### Task to complete
The data below holds a line containing "ATOM 46 C C . ALA" and a line containing "ATOM 57 N N . LEU"; please quote exactly those two lines and every line between them, and nothing else.

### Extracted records
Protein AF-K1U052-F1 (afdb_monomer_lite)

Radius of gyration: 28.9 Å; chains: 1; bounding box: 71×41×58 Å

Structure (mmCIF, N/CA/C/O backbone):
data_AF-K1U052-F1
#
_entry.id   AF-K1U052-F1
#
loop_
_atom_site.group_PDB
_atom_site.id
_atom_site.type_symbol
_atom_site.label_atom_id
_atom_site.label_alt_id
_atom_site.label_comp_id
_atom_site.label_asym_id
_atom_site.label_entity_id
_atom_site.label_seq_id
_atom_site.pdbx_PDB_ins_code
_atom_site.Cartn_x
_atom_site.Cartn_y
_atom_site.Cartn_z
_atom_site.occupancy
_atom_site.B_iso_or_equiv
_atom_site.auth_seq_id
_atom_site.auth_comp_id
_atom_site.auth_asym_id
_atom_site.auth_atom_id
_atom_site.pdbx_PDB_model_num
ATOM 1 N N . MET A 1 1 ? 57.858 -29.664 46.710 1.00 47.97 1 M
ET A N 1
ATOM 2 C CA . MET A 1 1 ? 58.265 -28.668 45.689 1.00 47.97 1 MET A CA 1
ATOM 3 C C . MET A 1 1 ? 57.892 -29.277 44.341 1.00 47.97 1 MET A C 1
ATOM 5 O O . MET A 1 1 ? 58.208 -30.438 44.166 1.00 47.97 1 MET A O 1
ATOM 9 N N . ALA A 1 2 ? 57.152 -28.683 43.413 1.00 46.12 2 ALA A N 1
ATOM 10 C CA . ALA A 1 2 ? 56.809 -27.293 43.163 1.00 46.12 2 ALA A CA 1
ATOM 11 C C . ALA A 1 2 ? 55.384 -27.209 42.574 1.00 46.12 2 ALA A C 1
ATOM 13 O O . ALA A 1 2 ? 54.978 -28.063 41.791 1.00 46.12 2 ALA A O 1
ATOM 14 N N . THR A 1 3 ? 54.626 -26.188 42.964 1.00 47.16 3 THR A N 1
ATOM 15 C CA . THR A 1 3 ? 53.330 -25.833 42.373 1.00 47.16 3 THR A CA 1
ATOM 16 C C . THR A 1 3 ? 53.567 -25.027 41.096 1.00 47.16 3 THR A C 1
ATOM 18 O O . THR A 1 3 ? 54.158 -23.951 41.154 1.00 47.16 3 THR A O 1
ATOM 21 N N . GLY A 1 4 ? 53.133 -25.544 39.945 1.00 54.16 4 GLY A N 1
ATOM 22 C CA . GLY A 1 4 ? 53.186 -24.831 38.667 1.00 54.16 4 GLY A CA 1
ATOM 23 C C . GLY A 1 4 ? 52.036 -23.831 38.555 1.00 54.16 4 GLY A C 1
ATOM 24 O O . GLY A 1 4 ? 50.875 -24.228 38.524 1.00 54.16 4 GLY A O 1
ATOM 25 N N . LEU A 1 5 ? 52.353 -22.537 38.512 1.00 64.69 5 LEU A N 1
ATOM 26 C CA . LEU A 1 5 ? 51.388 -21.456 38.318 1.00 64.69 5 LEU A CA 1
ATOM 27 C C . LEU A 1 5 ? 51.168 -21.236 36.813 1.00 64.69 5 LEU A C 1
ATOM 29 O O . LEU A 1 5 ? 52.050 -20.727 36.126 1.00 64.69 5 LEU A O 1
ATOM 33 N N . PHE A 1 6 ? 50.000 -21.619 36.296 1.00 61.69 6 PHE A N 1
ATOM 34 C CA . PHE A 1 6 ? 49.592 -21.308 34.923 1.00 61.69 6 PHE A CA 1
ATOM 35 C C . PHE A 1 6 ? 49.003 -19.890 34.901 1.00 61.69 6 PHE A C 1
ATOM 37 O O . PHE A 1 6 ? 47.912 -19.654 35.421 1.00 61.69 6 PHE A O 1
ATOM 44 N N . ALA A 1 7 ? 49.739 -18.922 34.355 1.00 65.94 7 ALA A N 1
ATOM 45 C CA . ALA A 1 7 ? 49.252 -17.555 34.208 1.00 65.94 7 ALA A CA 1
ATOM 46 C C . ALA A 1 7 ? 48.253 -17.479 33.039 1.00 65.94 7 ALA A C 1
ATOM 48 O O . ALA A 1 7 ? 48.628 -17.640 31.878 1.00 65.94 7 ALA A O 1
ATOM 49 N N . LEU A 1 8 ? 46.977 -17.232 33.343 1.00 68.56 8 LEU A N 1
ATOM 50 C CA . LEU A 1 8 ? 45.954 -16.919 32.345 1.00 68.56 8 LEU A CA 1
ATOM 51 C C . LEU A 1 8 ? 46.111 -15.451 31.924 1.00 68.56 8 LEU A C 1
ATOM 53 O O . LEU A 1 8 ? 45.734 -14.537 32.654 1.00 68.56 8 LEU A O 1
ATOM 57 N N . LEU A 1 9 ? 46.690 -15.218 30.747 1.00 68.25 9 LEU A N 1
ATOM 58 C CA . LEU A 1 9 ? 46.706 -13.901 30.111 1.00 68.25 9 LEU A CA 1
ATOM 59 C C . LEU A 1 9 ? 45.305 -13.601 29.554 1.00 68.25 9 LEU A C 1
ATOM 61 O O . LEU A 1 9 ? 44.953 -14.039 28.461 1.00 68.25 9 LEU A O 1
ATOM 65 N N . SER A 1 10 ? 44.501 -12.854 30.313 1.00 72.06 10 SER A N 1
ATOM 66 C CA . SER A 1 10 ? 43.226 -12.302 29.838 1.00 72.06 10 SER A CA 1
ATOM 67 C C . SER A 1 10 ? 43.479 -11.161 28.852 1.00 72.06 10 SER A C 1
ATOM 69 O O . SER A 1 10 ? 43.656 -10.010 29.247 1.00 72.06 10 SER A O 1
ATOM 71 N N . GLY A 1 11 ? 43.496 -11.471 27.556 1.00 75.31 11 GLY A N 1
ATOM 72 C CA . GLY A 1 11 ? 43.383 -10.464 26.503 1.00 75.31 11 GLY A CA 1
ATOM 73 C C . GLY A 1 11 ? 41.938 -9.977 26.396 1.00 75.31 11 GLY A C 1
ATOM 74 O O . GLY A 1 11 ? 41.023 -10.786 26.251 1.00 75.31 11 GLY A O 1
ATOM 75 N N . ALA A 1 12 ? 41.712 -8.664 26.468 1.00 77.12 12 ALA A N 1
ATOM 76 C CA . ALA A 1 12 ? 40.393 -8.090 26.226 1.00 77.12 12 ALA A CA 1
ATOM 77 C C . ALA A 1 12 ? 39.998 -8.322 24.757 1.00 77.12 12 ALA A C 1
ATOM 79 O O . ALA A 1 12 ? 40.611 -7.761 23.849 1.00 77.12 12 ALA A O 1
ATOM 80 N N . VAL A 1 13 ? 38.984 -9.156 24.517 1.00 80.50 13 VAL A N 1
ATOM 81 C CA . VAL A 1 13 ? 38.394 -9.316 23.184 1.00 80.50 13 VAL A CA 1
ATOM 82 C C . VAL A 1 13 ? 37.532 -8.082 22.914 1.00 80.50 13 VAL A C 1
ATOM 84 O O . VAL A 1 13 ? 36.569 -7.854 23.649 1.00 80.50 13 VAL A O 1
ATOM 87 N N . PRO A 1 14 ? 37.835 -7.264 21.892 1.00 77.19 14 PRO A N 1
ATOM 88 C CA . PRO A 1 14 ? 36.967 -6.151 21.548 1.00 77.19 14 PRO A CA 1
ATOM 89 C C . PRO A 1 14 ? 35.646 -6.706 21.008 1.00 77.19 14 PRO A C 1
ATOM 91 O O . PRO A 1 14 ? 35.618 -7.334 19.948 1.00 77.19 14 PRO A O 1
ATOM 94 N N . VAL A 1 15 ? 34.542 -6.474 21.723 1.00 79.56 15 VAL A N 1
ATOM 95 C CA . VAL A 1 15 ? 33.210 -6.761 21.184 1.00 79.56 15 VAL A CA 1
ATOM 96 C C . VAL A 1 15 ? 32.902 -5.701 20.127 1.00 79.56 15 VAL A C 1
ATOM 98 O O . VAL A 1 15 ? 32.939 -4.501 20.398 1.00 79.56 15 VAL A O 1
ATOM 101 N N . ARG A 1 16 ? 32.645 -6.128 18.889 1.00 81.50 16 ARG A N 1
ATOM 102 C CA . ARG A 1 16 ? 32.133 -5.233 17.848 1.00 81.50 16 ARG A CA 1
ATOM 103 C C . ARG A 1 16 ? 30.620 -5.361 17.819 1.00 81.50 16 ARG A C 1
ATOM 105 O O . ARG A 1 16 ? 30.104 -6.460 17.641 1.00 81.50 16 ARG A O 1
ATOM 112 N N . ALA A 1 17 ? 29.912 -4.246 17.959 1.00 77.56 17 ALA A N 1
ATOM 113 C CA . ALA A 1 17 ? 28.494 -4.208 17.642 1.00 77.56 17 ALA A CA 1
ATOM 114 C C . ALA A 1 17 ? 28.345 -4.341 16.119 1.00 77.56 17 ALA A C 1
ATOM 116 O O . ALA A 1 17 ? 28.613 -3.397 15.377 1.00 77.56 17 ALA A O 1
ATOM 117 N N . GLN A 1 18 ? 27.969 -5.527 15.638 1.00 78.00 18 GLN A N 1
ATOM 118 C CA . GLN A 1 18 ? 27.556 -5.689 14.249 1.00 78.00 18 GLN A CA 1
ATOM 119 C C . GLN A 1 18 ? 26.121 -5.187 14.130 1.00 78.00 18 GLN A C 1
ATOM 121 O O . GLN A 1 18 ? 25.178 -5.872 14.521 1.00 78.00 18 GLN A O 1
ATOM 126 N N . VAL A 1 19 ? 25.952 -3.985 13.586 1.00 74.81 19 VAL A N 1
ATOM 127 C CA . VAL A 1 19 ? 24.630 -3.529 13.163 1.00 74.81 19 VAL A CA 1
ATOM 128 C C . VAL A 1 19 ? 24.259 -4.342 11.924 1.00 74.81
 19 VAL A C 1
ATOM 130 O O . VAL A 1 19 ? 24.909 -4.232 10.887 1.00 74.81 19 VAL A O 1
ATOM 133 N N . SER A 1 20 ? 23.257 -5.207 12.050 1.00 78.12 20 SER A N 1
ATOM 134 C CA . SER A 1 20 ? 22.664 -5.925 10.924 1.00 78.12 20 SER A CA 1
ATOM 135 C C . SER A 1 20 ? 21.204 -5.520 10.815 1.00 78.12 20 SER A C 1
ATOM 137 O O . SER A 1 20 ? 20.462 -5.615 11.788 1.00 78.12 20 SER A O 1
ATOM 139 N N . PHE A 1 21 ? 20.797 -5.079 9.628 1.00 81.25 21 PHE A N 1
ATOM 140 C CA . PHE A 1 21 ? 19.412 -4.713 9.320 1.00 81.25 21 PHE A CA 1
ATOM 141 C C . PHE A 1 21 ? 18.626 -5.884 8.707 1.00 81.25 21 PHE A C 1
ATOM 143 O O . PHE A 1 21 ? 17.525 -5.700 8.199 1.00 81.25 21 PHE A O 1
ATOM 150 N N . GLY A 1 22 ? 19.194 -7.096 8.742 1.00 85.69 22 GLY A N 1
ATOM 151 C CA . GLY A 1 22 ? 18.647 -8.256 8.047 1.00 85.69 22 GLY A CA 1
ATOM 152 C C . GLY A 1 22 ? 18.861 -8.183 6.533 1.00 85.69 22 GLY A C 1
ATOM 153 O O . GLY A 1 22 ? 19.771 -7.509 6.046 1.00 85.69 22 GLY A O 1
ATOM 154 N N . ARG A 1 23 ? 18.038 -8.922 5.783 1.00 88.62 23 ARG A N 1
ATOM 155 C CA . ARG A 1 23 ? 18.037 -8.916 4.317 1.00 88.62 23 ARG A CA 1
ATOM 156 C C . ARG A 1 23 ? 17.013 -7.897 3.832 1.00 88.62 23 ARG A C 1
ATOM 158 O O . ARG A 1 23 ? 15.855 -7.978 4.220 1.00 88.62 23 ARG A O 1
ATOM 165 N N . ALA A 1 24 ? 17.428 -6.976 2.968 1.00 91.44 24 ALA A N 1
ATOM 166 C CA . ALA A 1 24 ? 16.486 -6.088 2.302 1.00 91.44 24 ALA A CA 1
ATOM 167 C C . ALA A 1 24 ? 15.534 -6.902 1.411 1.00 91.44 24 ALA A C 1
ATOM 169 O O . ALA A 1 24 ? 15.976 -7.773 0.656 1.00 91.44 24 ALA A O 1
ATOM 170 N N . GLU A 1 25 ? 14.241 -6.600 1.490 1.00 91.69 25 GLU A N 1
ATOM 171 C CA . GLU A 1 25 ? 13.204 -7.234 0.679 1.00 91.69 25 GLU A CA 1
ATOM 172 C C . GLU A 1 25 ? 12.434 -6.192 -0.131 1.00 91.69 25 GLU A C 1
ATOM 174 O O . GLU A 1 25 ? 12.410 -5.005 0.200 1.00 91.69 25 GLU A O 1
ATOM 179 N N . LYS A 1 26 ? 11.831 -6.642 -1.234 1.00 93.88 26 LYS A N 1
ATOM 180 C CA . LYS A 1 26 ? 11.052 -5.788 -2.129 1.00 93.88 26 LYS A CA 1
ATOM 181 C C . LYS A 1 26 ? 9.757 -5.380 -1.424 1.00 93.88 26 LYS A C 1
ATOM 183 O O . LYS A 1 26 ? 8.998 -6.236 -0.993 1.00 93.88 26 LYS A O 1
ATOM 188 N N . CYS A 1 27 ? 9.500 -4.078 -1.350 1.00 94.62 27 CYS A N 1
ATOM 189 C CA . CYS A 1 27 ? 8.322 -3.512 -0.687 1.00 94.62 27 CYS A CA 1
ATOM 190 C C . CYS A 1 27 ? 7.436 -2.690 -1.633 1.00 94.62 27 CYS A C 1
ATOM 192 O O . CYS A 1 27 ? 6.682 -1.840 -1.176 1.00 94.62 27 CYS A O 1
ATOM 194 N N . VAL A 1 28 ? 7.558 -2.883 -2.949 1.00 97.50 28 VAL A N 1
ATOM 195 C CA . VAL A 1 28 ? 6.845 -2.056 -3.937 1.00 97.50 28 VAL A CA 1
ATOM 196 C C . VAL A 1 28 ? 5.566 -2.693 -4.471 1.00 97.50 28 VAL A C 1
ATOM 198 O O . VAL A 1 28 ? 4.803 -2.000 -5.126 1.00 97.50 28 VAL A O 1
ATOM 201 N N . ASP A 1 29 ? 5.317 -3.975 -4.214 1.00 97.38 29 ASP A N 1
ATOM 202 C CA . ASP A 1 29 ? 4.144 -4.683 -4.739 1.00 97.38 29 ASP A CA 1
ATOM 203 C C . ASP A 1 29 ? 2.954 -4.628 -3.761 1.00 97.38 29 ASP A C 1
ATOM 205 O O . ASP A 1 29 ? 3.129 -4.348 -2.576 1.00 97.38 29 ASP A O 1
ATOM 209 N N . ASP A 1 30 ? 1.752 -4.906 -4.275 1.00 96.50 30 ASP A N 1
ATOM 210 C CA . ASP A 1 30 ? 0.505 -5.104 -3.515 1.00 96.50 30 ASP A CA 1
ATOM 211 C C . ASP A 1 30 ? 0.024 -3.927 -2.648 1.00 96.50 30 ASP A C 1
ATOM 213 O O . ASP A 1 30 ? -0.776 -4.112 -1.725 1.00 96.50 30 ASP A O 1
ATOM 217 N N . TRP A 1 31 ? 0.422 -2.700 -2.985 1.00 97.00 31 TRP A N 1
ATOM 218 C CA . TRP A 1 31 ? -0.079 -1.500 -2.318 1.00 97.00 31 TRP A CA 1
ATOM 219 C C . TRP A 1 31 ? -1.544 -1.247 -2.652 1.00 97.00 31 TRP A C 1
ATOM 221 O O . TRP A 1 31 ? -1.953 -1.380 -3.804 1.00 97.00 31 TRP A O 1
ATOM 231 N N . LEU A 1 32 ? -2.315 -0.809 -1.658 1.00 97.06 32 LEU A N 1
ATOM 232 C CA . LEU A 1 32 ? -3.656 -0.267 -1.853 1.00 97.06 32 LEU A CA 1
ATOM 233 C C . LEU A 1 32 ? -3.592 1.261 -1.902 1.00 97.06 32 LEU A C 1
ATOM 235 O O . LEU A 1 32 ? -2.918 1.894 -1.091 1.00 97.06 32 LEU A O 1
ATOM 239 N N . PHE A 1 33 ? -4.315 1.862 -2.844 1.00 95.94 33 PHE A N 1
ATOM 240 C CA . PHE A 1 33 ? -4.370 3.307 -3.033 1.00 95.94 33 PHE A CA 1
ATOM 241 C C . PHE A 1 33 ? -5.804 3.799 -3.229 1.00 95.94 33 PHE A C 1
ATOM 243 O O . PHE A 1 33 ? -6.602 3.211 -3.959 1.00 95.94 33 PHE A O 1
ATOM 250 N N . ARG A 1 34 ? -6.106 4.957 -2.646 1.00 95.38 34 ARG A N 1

--

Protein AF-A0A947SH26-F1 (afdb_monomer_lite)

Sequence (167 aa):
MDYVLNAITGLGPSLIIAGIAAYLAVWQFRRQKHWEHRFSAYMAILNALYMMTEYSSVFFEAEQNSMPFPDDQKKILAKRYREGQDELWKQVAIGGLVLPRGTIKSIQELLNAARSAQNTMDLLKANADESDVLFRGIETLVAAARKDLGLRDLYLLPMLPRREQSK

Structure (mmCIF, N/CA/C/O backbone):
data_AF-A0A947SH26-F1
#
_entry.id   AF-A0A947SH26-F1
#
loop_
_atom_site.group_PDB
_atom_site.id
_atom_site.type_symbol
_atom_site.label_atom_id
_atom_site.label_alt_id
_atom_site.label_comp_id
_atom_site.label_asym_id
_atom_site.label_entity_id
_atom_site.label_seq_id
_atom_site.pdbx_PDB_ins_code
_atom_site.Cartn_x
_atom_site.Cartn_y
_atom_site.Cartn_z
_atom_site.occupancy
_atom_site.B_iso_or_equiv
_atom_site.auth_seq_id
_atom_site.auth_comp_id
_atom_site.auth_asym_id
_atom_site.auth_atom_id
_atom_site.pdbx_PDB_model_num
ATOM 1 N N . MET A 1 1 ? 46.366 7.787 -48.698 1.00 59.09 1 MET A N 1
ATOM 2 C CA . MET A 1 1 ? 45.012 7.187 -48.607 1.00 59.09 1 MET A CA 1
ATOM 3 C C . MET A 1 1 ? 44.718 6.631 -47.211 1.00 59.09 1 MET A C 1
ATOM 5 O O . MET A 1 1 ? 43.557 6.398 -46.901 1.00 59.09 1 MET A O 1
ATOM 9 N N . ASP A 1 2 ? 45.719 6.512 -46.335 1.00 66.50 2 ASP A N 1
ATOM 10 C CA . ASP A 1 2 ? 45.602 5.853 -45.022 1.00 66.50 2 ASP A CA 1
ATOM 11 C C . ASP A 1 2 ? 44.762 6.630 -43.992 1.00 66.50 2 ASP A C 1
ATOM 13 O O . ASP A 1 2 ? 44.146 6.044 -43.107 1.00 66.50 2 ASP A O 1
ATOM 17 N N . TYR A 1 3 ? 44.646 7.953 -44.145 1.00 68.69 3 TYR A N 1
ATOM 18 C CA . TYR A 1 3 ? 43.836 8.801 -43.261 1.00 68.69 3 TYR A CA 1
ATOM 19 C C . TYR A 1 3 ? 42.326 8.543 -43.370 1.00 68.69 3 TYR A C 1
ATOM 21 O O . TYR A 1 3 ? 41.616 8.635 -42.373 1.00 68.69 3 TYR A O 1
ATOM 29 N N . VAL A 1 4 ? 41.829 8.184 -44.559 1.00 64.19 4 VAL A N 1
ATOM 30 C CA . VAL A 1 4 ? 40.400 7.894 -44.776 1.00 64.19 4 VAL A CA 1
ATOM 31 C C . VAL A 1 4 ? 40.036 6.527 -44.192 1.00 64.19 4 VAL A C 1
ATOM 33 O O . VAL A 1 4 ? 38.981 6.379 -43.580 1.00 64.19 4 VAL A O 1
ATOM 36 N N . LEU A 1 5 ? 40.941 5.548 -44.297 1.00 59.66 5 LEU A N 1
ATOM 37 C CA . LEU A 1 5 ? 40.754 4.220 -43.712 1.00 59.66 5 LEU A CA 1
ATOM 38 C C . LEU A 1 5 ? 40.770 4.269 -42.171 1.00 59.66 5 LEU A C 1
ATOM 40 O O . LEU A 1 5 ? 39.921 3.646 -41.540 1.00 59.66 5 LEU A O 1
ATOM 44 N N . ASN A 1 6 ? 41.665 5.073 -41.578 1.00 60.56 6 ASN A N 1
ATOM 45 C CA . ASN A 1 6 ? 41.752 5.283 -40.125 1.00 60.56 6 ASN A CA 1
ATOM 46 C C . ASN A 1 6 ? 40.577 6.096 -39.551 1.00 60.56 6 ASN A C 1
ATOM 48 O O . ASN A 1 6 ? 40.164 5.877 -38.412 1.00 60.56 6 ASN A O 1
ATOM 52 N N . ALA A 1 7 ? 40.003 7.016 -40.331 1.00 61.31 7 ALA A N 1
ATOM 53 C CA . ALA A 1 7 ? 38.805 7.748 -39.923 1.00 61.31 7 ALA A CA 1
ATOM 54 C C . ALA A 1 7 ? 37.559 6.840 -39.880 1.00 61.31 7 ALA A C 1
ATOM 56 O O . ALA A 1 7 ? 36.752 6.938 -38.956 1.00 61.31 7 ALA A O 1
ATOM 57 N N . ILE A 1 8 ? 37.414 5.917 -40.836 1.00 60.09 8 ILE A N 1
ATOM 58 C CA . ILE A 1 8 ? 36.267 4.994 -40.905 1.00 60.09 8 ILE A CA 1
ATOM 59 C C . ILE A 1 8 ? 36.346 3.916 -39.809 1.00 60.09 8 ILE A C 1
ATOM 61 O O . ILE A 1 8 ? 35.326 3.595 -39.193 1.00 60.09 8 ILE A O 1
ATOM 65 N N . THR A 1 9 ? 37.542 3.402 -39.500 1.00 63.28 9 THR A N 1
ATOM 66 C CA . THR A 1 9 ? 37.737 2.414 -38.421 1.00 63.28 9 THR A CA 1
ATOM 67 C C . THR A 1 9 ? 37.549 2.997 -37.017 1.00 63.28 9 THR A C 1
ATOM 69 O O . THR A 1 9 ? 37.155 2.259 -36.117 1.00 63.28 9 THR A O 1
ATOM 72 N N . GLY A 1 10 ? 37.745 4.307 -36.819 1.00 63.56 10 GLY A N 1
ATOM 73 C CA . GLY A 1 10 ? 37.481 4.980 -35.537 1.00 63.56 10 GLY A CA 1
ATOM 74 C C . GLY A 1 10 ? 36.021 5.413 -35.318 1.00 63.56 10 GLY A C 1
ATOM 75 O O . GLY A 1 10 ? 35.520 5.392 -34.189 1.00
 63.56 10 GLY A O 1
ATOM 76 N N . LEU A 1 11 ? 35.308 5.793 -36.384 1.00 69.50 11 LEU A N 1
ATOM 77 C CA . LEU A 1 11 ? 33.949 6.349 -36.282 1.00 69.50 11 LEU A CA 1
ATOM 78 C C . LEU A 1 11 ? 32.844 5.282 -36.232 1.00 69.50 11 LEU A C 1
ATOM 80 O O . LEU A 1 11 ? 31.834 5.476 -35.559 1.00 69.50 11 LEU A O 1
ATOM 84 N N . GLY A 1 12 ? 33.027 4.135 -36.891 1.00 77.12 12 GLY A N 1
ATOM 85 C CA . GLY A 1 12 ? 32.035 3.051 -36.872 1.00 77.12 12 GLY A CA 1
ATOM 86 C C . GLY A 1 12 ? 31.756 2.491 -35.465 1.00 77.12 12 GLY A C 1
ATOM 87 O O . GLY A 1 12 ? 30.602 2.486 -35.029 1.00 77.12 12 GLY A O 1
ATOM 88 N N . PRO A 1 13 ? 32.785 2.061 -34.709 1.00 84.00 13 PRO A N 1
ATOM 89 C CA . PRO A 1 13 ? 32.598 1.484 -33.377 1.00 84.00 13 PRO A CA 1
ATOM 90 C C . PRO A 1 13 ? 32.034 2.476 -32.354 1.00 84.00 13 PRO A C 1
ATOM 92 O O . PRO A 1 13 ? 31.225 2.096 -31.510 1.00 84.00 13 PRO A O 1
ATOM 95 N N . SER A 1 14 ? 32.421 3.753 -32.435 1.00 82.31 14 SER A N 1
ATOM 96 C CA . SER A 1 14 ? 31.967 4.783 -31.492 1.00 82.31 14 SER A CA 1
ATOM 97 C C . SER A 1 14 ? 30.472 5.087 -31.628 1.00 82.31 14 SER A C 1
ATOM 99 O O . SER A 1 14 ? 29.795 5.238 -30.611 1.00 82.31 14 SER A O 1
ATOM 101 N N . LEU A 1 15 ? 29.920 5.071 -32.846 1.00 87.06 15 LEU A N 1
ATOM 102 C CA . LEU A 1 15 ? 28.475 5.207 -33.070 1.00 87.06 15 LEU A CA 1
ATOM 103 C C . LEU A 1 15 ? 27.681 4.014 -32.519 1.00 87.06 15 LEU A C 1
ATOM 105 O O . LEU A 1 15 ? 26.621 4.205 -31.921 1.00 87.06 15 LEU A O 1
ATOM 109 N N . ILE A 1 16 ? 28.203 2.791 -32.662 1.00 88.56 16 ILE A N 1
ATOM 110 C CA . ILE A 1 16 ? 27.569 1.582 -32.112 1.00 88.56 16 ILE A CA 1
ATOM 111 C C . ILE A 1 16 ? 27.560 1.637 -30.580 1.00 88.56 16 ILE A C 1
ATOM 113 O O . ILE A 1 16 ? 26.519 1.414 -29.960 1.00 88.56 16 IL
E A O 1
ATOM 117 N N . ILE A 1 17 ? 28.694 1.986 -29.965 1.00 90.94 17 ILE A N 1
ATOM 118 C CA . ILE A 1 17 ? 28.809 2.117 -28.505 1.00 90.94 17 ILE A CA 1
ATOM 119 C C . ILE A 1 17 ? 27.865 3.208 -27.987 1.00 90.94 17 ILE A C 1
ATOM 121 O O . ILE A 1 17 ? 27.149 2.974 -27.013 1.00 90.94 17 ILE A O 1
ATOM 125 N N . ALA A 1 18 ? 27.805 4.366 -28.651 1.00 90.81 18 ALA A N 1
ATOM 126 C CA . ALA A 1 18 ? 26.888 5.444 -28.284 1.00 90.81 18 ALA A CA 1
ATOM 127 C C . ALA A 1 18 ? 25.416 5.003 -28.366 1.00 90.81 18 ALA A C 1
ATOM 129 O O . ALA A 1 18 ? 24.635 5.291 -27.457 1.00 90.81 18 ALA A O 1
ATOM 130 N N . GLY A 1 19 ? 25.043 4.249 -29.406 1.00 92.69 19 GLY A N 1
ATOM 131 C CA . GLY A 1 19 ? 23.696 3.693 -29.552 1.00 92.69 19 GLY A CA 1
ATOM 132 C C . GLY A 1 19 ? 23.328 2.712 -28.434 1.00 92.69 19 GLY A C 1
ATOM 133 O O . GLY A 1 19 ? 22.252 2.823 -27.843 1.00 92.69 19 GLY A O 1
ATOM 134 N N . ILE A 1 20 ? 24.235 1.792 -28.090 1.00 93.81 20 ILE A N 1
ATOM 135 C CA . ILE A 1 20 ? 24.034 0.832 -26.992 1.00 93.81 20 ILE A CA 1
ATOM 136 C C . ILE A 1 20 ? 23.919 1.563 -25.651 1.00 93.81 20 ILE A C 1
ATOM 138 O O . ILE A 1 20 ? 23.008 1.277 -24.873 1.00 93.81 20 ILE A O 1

### Solution to the exercise
ATOM 46 C C . ALA A 1 7 ? 48.253 -17.479 33.039 1.00 65.94 7 ALA A C 1
ATOM 48 O O . ALA A 1 7 ? 48.628 -17.640 31.878 1.00 65.94 7 ALA A O 1
ATOM 49 N N . LEU A 1 8 ? 46.977 -17.232 33.343 1.00 68.56 8 LEU A N 1
ATOM 50 C CA . LEU A 1 8 ? 45.954 -16.919 32.345 1.00 68.56 8 LEU A CA 1
ATOM 51 C C . LEU A 1 8 ? 46.111 -15.451 31.924 1.00 68.56 8 LEU A C 1
ATOM 53 O O . LEU A 1 8 ? 45.734 -14.537 32.654 1.00 68.56 8 LEU A O 1
ATOM 57 N N . LEU A 1 9 ? 46.690 -15.218 30.747 1.00 68.25 9 LEU A N 1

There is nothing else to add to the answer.